Creates a HardConcreteLinear layer from a nn.Linear layer.

Parameters:
  • layer (nn.Linear) – An instance of a nn.Linear layer.

  • ablation (str) –

    A string that determines how masks are produced from the mask layer parameters. Valid options include:

    • none: Producing a standard binary mask

    • zero_ablate: Inverting the standard binary mask. Used for pruning discovered subnetworks.

    • random_ablate: Inverting the standard binary mask and reinitializing zero’d elements. Used for pruning discovered subnetworks.

    • randomly_sampled: Sampling a random binary mask of the same size as the standard mask.

    • complement_sampled: Sampling a random binary mask of the same size as the standard mask from the complement set of entries as the standard mask.

  • mask_unit (str) – A string that determines whether masks are produced at the weight or neuron level. Valid options include [“neuron”, “weight”]. Default: “weight”

  • mask_bias (bool) – Determines whether to mask bias terms in addition to weight terms. Default: False

  • mask_init_percentage (float) – The approximate number of parameters left unpruned by a sampled mask. Default: 0.5

Returns:

Hard Concrete Linear layer with the same weights as the layer argument

Return type:

HardConcreteLinear

reset_parameters()

Reset network parameters.

forward(data: torch.Tensor, **kwargs) torch.Tensor

Performs a forward pass

Parameters:

data (torch.Tensor) – Input tensors

Returns:

Output tensor

Return type:

torch.Tensor

class NeuroSurgeon.Masking.hardconcrete_layer.HardConcreteGPTConv1D(*args: Any, **kwargs: Any)

Bases: HardConcreteLayer

A GPT-style Conv1D Layer that implements Hard Concrete Masking.

Parameters:
  • nf (int) – Number of output features

  • nx (int) – Number of input features

  • ablation (str) –

    A string that determines how masks are produced from the mask layer parameters. Valid options include:

    • none: Producing a standard binary mask

    • zero_ablate: Inverting the standard binary mask. Used for pruning discovered subnetworks.

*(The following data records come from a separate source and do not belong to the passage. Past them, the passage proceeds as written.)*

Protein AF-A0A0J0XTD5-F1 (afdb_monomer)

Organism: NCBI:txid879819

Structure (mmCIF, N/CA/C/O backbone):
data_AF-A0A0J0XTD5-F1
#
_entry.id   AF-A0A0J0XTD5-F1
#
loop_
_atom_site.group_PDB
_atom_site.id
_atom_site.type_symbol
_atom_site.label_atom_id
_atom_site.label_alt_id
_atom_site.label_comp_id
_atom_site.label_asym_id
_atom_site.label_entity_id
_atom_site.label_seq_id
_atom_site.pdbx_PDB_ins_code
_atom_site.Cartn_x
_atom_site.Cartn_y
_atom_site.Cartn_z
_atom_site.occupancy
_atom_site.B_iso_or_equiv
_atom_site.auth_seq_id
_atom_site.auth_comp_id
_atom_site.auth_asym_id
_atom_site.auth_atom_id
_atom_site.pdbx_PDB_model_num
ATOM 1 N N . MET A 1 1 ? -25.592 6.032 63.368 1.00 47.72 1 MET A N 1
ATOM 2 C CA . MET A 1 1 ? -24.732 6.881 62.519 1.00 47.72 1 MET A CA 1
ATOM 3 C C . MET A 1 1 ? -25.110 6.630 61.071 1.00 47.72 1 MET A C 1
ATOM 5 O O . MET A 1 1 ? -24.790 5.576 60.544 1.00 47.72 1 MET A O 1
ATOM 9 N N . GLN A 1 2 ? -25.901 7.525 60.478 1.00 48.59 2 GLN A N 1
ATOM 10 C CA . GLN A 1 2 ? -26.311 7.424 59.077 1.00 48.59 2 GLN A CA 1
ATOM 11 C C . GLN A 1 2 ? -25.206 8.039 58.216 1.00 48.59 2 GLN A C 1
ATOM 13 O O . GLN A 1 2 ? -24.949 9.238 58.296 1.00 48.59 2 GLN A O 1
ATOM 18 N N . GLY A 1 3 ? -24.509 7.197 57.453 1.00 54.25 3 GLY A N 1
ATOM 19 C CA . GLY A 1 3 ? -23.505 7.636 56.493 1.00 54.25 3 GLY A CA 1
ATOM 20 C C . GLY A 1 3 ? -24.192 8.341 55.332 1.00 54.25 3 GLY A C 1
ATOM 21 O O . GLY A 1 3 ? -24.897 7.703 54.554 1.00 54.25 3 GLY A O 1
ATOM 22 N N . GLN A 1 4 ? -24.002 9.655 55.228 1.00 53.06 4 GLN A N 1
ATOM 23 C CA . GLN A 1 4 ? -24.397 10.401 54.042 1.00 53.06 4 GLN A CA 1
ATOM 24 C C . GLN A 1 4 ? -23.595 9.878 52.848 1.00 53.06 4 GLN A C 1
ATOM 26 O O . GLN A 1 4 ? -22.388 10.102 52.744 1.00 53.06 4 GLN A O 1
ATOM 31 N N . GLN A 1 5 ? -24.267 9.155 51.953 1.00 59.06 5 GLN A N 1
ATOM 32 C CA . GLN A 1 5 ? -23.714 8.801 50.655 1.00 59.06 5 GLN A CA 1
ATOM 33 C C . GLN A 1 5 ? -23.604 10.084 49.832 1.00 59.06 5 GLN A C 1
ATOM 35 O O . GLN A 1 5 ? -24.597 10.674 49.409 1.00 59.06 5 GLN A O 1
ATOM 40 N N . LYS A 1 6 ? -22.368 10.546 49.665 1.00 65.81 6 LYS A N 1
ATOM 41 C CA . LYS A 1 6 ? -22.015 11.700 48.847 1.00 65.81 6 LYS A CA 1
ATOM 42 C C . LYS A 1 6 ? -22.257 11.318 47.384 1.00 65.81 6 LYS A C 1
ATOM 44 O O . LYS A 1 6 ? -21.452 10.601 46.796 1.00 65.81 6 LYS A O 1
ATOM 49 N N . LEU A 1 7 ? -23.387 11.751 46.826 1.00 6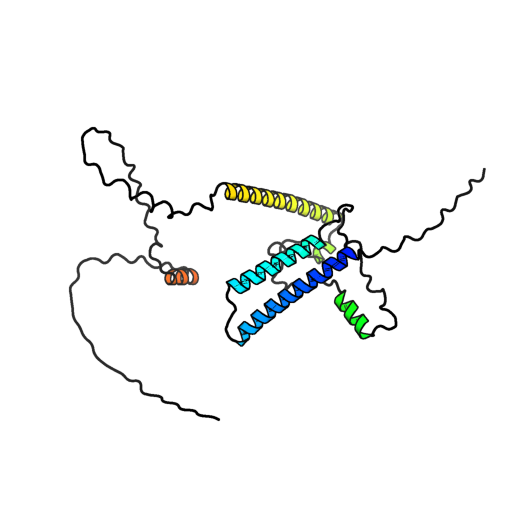3.31 7 LEU A N 1
ATOM 50 C CA . LEU A 1 7 ? -23.692 11.619 45.402 1.00 63.31 7 LEU A CA 1
ATOM 51 C C . LEU A 1 7 ? -22.594 12.341 44.615 1.00 63.31 7 LEU A C 1
ATOM 53 O O . LEU A 1 7 ? -22.475 13.565 44.677 1.00 63.31 7 LEU A O 1
ATOM 57 N N . VAL A 1 8 ? -21.747 11.573 43.933 1.00 76.06 8 VAL A N 1
ATOM 58 C CA . VAL A 1 8 ? -20.749 12.131 43.023 1.0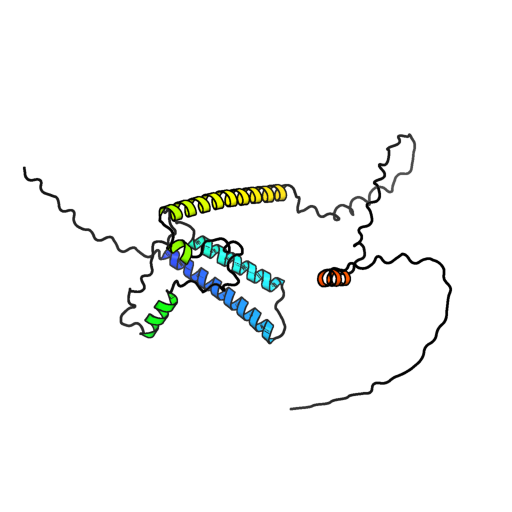0 76.06 8 VAL A CA 1
ATOM 59 C C . VAL A 1 8 ? -21.522 12.702 41.831 1.00 76.06 8 VAL A C 1
ATOM 61 O O . VAL A 1 8 ? -22.311 11.967 41.233 1.00 76.06 8 VAL A O 1
ATOM 64 N N . PRO A 1 9 ? -21.366 13.995 41.500 1.00 71.69 9 PRO A N 1
ATOM 65 C CA . PRO A 1 9 ? -22.047 14.577 40.355 1.00 71.69 9 PRO A CA 1
ATOM 66 C C . PRO A 1 9 ? -21.631 13.821 39.093 1.00 71.69 9 PRO A C 1
ATOM 68 O O . PRO A 1 9 ? -20.442 13.686 38.801 1.00 71.69 9 PRO A O 1
ATOM 71 N N . PHE A 1 10 ? -22.621 13.301 38.368 1.00 71.44 10 PHE A N 1
ATOM 72 C CA . PHE A 1 10 ? -22.417 12.693 37.062 1.00 71.44 10 PHE A CA 1
ATOM 73 C C . PHE A 1 10 ? -21.942 13.786 36.102 1.00 71.44 10 PHE A C 1
ATOM 75 O O . PHE A 1 10 ? -22.726 14.621 35.653 1.00 71.44 10 PHE A O 1
ATOM 82 N N . VAL A 1 11 ? -20.638 13.815 35.836 1.00 72.75 11 VAL A N 1
ATOM 83 C CA . VAL A 1 11 ? -20.057 14.650 34.788 1.00 72.75 11 VAL A CA 1
ATOM 84 C C . VAL A 1 11 ? -20.142 13.836 33.499 1.00 72.75 11 VAL A C 1
ATOM 86 O O . VAL A 1 11 ? -19.508 12.779 33.430 1.00 72.75 11 VAL A O 1
ATOM 89 N N . PRO A 1 12 ? -20.930 14.260 32.494 1.00 65.44 12 PRO A N 1
ATOM 90 C CA . PRO A 1 12 ? -20.947 13.566 31.217 1.00 65.44 12 PRO A CA 1
ATOM 91 C C . PRO A 1 12 ? -19.528 13.576 30.625 1.00 65.44 12 PRO A C 1
ATOM 93 O O . PRO A 1 12 ? -18.837 14.596 30.729 1.00 65.44 12 PRO A O 1
ATOM 96 N N . PRO A 1 13 ? -19.066 12.463 30.027 1.00 68.81 13 PRO A N 1
ATOM 97 C CA . PRO A 1 13 ? -17.755 12.422 29.397 1.00 68.81 13 PRO A CA 1
ATOM 98 C C . PRO A 1 13 ? -17.677 13.517 28.332 1.00 68.81 13 PRO A C 1
ATOM 100 O O . PRO A 1 13 ? -18.601 13.685 27.531 1.00 68.81 13 PRO A O 1
ATOM 103 N N . ALA A 1 14 ? -16.587 14.287 28.353 1.00 61.84 14 ALA A N 1
ATOM 104 C CA . ALA A 1 14 ? -16.346 15.317 27.355 1.00 61.84 14 ALA A CA 1
ATOM 105 C C . ALA A 1 14 ? -16.424 14.698 25.946 1.00 61.84 14 ALA A C 1
ATOM 107 O O . ALA A 1 14 ? -15.951 13.572 25.754 1.00 61.84 14 ALA A O 1
ATOM 108 N N . PRO A 1 15 ? -17.019 15.397 24.964 1.00 59.22 15 PRO A N 1
ATOM 109 C CA . PRO A 1 15 ? -17.103 14.885 23.606 1.00 59.22 15 PRO A CA 1
ATOM 110 C C . PRO A 1 15 ? -15.694 14.599 23.088 1.00 59.22 15 PRO A C 1
ATOM 112 O O . PRO A 1 15 ? -14.804 15.445 23.183 1.00 59.22 15 PRO A O 1
ATOM 115 N N . VAL A 1 16 ? -15.494 13.392 22.558 1.00 62.69 16 VAL A N 1
ATOM 116 C CA . VAL A 1 16 ? -14.210 12.964 21.999 1.00 62.69 16 VAL A CA 1
ATOM 117 C C . VAL A 1 16 ? -13.894 13.877 20.812 1.00 62.69 16 VAL A C 1
ATOM 119 O O . VAL A 1 16 ? -14.582 13.847 19.790 1.00 62.69 16 VAL A O 1
ATOM 122 N N . GLY A 1 17 ? -12.913 14.764 20.974 1.00 64.75 17 GLY A N 1
ATOM 123 C CA . GLY A 1 17 ? -12.526 15.714 19.937 1.00 64.75 17 GLY A CA 1
ATOM 124 C C . GLY A 1 17 ? -11.797 14.986 18.818 1.00 64.75 17 GLY A C 1
ATOM 125 O O . GLY A 1 17 ? -10.752 14.402 19.069 1.00 64.75 17 GLY A O 1
ATOM 126 N N . ILE A 1 18 ? -12.335 15.020 17.596 1.00 68.50 18 ILE A N 1
ATOM 127 C CA . ILE A 1 18 ? -11.693 14.443 16.403 1.00 68.50 18 ILE A CA 1
ATOM 128 C C . ILE A 1 18 ? -10.235 14.931 16.345 1.00 68.50 18 ILE A C 1
ATOM 130 O O . ILE A 1 18 ? -10.001 16.124 16.567 1.00 68.50 18 ILE A O 1
ATOM 134 N N . PRO A 1 19 ? -9.243 14.071 16.045 1.00 73.88 19 PRO A N 1
ATOM 135 C CA . PRO A 1 19 ? -7.852 14.478 15.976 1.00 73.88 19 PRO A CA 1
ATOM 136 C C . PRO A 1 19 ? -7.659 15.219 14.651 1.00 73.88 19 PRO A C 1
ATOM 138 O O . PRO A 1 19 ? -7.168 14.666 13.669 1.00 73.88 19 PRO A O 1
ATOM 141 N N . ILE A 1 20 ? -8.093 16.483 14.621 1.00 76.69 20 ILE A N 1
ATOM 142 C CA . ILE A 1 20 ? -8.143 17.332 13.425 1.00 76.69 20 ILE A CA 1
ATOM 143 C C . ILE A 1 20 ? -6.776 17.369 12.740 1.00 76.69 20 ILE A C 1
ATOM 145 O O . ILE A 1 20 ? -6.716 17.267 11.523 1.00 76.69 20 ILE A O 1
ATOM 149 N N . ALA A 1 21 ? -5.685 17.414 13.509 1.00 78.12 21 ALA A N 1
ATOM 150 C CA . ALA A 1 21 ? -4.327 17.389 12.971 1.00 78.12 21 ALA A CA 1
ATOM 151 C C . ALA A 1 21 ? -4.025 16.117 12.154 1.00 78.12 21 ALA A C 1
ATOM 153 O O . ALA A 1 21 ? -3.429 16.209 11.086 1.00 78.12 21 ALA A O 1
ATOM 154 N N . ALA A 1 22 ? -4.477 14.943 12.613 1.00 77.12 22 ALA A N 1
ATOM 155 C CA . ALA A 1 22 ? -4.271 13.682 11.898 1.00 77.12 22 ALA A CA 1
ATOM 156 C C . ALA A 1 22 ? -5.112 13.612 10.614 1.00 77.12 22 ALA A C 1
ATOM 158 O O . ALA A 1 22 ? -4.646 13.123 9.586 1.00 77.12 22 AL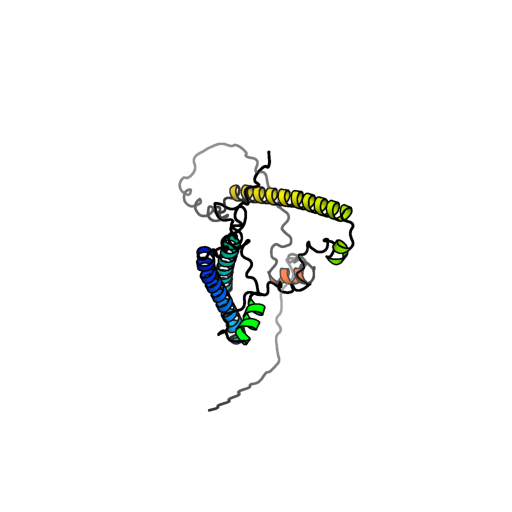A A O 1
ATOM 159 N N . VAL A 1 23 ? -6.338 14.142 10.652 1.00 79.38 23 VAL A N 1
ATOM 160 C CA . VAL A 1 23 ? -7.208 14.235 9.469 1.00 79.38 23 VAL A CA 1
ATOM 161 C C . VAL A 1 23 ? -6.644 15.237 8.455 1.00 79.38 23 VAL A C 1
ATOM 163 O O . VAL A 1 23 ? -6.591 14.943 7.263 1.00 79.38 23 VAL A O 1
ATOM 166 N N . GLN A 1 24 ? -6.161 16.391 8.921 1.00 83.88 24 GLN A N 1
ATOM 167 C CA . GLN A 1 24 ? -5.566 17.434 8.083 1.00 83.88 24 GLN A CA 1
ATOM 168 C C . GLN A 1 24 ? -4.297 16.972 7.363 1.00 83.88 24 GLN A C 1
ATOM 170 O O . GLN A 1 24 ? -4.036 17.452 6.266 1.00 83.88 24 GLN A O 1
ATOM 175 N N . SER A 1 25 ? -3.529 16.038 7.929 1.00 83.44 25 SER A N 1
ATOM 176 C CA . SER A 1 25 ? -2.391 15.423 7.235 1.00 83.44 25 SER A CA 1
ATOM 177 C C . SER A 1 25 ? -2.792 14.253 6.334 1.00 83.44 25 SER A C 1
ATOM 179 O O . SER A 1 25 ? -2.176 14.058 5.289 1.00 83.44 25 SER A O 1
ATOM 181 N N . LEU A 1 26 ? -3.823 13.484 6.705 1.00 84.12 26 LEU A N 1
ATOM 182 C CA . LEU A 1 26 ? -4.272 12.321 5.935 1.00 84.12 26 LEU A CA 1
ATOM 183 C C . LEU A 1 26 ? -4.930 12.725 4.609 1.00 84.12 26 LEU A C 1
ATOM 185 O O . LEU A 1 26 ? -4.644 12.127 3.575 1.00 84.12 26 LEU A O 1
ATOM 189 N N . VAL A 1 27 ? -5.796 13.742 4.624 1.00 85.62 27 VAL A N 1
ATOM 190 C CA . VAL A 1 27 ? -6.569 14.154 3.439 1.00 85.62 27 VAL A CA 1
ATOM 191 C C . VAL A 1 27 ? -5.666 14.556 2.259 1.00 85.62 27 VAL A C 1
ATOM 193 O O . VAL A 1 27 ? -5.860 14.011 1.171 1.00 85.62 27 VAL A O 1
ATOM 196 N N . PRO A 1 28 ? -4.640 15.416 2.422 1.00 87.75 28 PRO A N 1
ATOM 197 C CA . PRO A 1 28 ? -3.710 15.736 1.338 1.00 87.75 28 PRO A CA 1
ATOM 198 C C . PRO A 1 28 ? -2.923 14.517 0.833 1.00 87.75 28 PRO A C 1
ATOM 200 O O . PRO A 1 28 ? -2.685 14.389 -0.369 1.00 87.75 28 PRO A O 1
ATOM 203 N N . GLN A 1 29 ? -2.538 13.593 1.721 1.00 85.12 29 GLN A N 1
ATOM 204 C CA . GLN A 1 29 ? -1.819 12.374 1.328 1.00 85.12 29 GLN A CA 1
ATOM 205 C C . GLN A 1 29 ? -2.706 11.422 0.512 1.00 85.12 29 GLN A C 1
ATOM 207 O O . GLN A 1 29 ? -2.264 10.868 -0.494 1.00 85.12 29 GLN A O 1
ATOM 212 N N . LEU A 1 30 ? -3.977 11.271 0.891 1.00 88.44 30 LEU A N 1
ATOM 213 C CA . LEU A 1 30 ? -4.950 10.516 0.101 1.00 88.44 30 LEU A CA 1
ATOM 214 C C . LEU A 1 30 ? -5.196 11.179 -1.256 1.00 88.44 30 LEU A C 1
ATOM 216 O O . LEU A 1 30 ? -5.129 10.501 -2.275 1.00 88.44 30 LEU A O 1
ATOM 220 N N . ALA A 1 31 ? -5.408 12.497 -1.289 1.00 89.31 31 ALA A N 1
ATOM 221 C CA . ALA A 1 31 ? -5.654 13.234 -2.528 1.00 89.31 31 ALA A CA 1
ATOM 222 C C . ALA A 1 31 ? -4.495 13.097 -3.529 1.00 89.31 31 ALA A C 1
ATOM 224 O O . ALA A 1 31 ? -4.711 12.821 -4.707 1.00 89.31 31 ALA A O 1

    • random_ablate: Inverting the standard binary mask and reinitializing zero’d elements. Used for pruning discovered subnetworks.

    • randomly_sampled: Sampling a random binary mask of the same size as the standard mask.

    • complement_sampled: Sampling a random binary mask of the same size as the standard mask from the complement set of entries as the standard mask.

  • mask_unit (str) – A string that determines whether masks are produced at the weight or neuron level. Valid options include [“neuron”, “weight”]. Default: “weight”

  • mask_bias (bool) – Determines whether to mask bias terms in addition to weight terms. This has no effect on this layer, as there are no bias terms. Default: False

  • mask_init_percentage (float) – The approximate number of parameters left unpruned by a sampled mask. Default: 0.5

classmethod from_layer(layer: transformers.pytorch_utils.Conv1D, ablation: str = 'none', mask_unit: str = 'weight', mask_bias: bool = False, mask_init_percentage: float = 0.5)

Creates a HardConcreteGPTConv1D layer from a Conv1D layer.

Parameters:
  • nf (int) – Number of output features

  • nx (int) – Number of input features

  • ablation (str) –

    A string that determines how masks are produced from the mask layer parameters. Valid options include:

    • none: Producing a standard binary mask

    • zero_ablate: Inverting the standard binary mask. Used for pruning discovered subnetworks.

    • random_ablate: Inverting the standard binary mask and reinitializing zero’d elements. Used for pruning discovered subnetworks.

    • randomly_sampled: Sampling a random binary mask of the same size as the standard mask.

    • complement_sampled: Sampling a random binary mask of the same size as the standard mask from the complement set of entries as the standard mask.

  • mask_unit (str) – A string that determines whether masks are produced at the weight or neuron level. Valid options include [“neuron”, “weight”]. Default: “weight”

  • mask_bias (bool) – Determines whether to mask bias terms in addition to weight terms. This has no effect on this layer, as there are no bias terms. Default: False

  • mask_init_percentage (float) – The approximate number of parameters left unpruned by a sampled mask. Default: 0.5

Returns:

Hard Concrete GPTConv1D layer with the same weights as the layer argument

Return type:

HardConcreteGPTConv1D

forward(x)

Performs a forward pass

Parameters:

x (torch.Tensor) – Input tensors

Returns:

Output tensor

Return type:

torch.Tensor

class NeuroSurgeon.Masking.hardconcrete_layer.HardConcreteConv2d(*args: Any, **kwargs: Any)

Bases: _HardConcreteConv

A Conv2d layer that implements Hard Concrete Masking.

Parameters:
  • in_channels (int) – Number of channels in the input image

  • out_channels (int) – Number of channels produced by the convolution

  • kernel_size (int or tuple) – Size of the convolving kernel

  • padding (int) – Padding added to all four sides of the input. Default: 0

  • stride (int) – Stride of the convolution. Default: 1

  • dilation (int or tuple) – Spacing between kernel elements. Default: 1

  • groups (int) – Number of blocked connections from input channels to output channels. Default: 1

  • bias (bool) – If True, adds a learnable bias to the output. Default: True

  • padding_mode (str) – ‘zeros’, ‘reflect’, ‘replicate’ or ‘circular’. Default: ‘zeros’

  • ablation (str) –

    A string that determines how masks are produced from the mask layer parameters. Valid options include:

    • none: Producing a standard binary mask

    • zero_ablate: Inverting the standard binary mask. Used for pruning discovered subnetworks.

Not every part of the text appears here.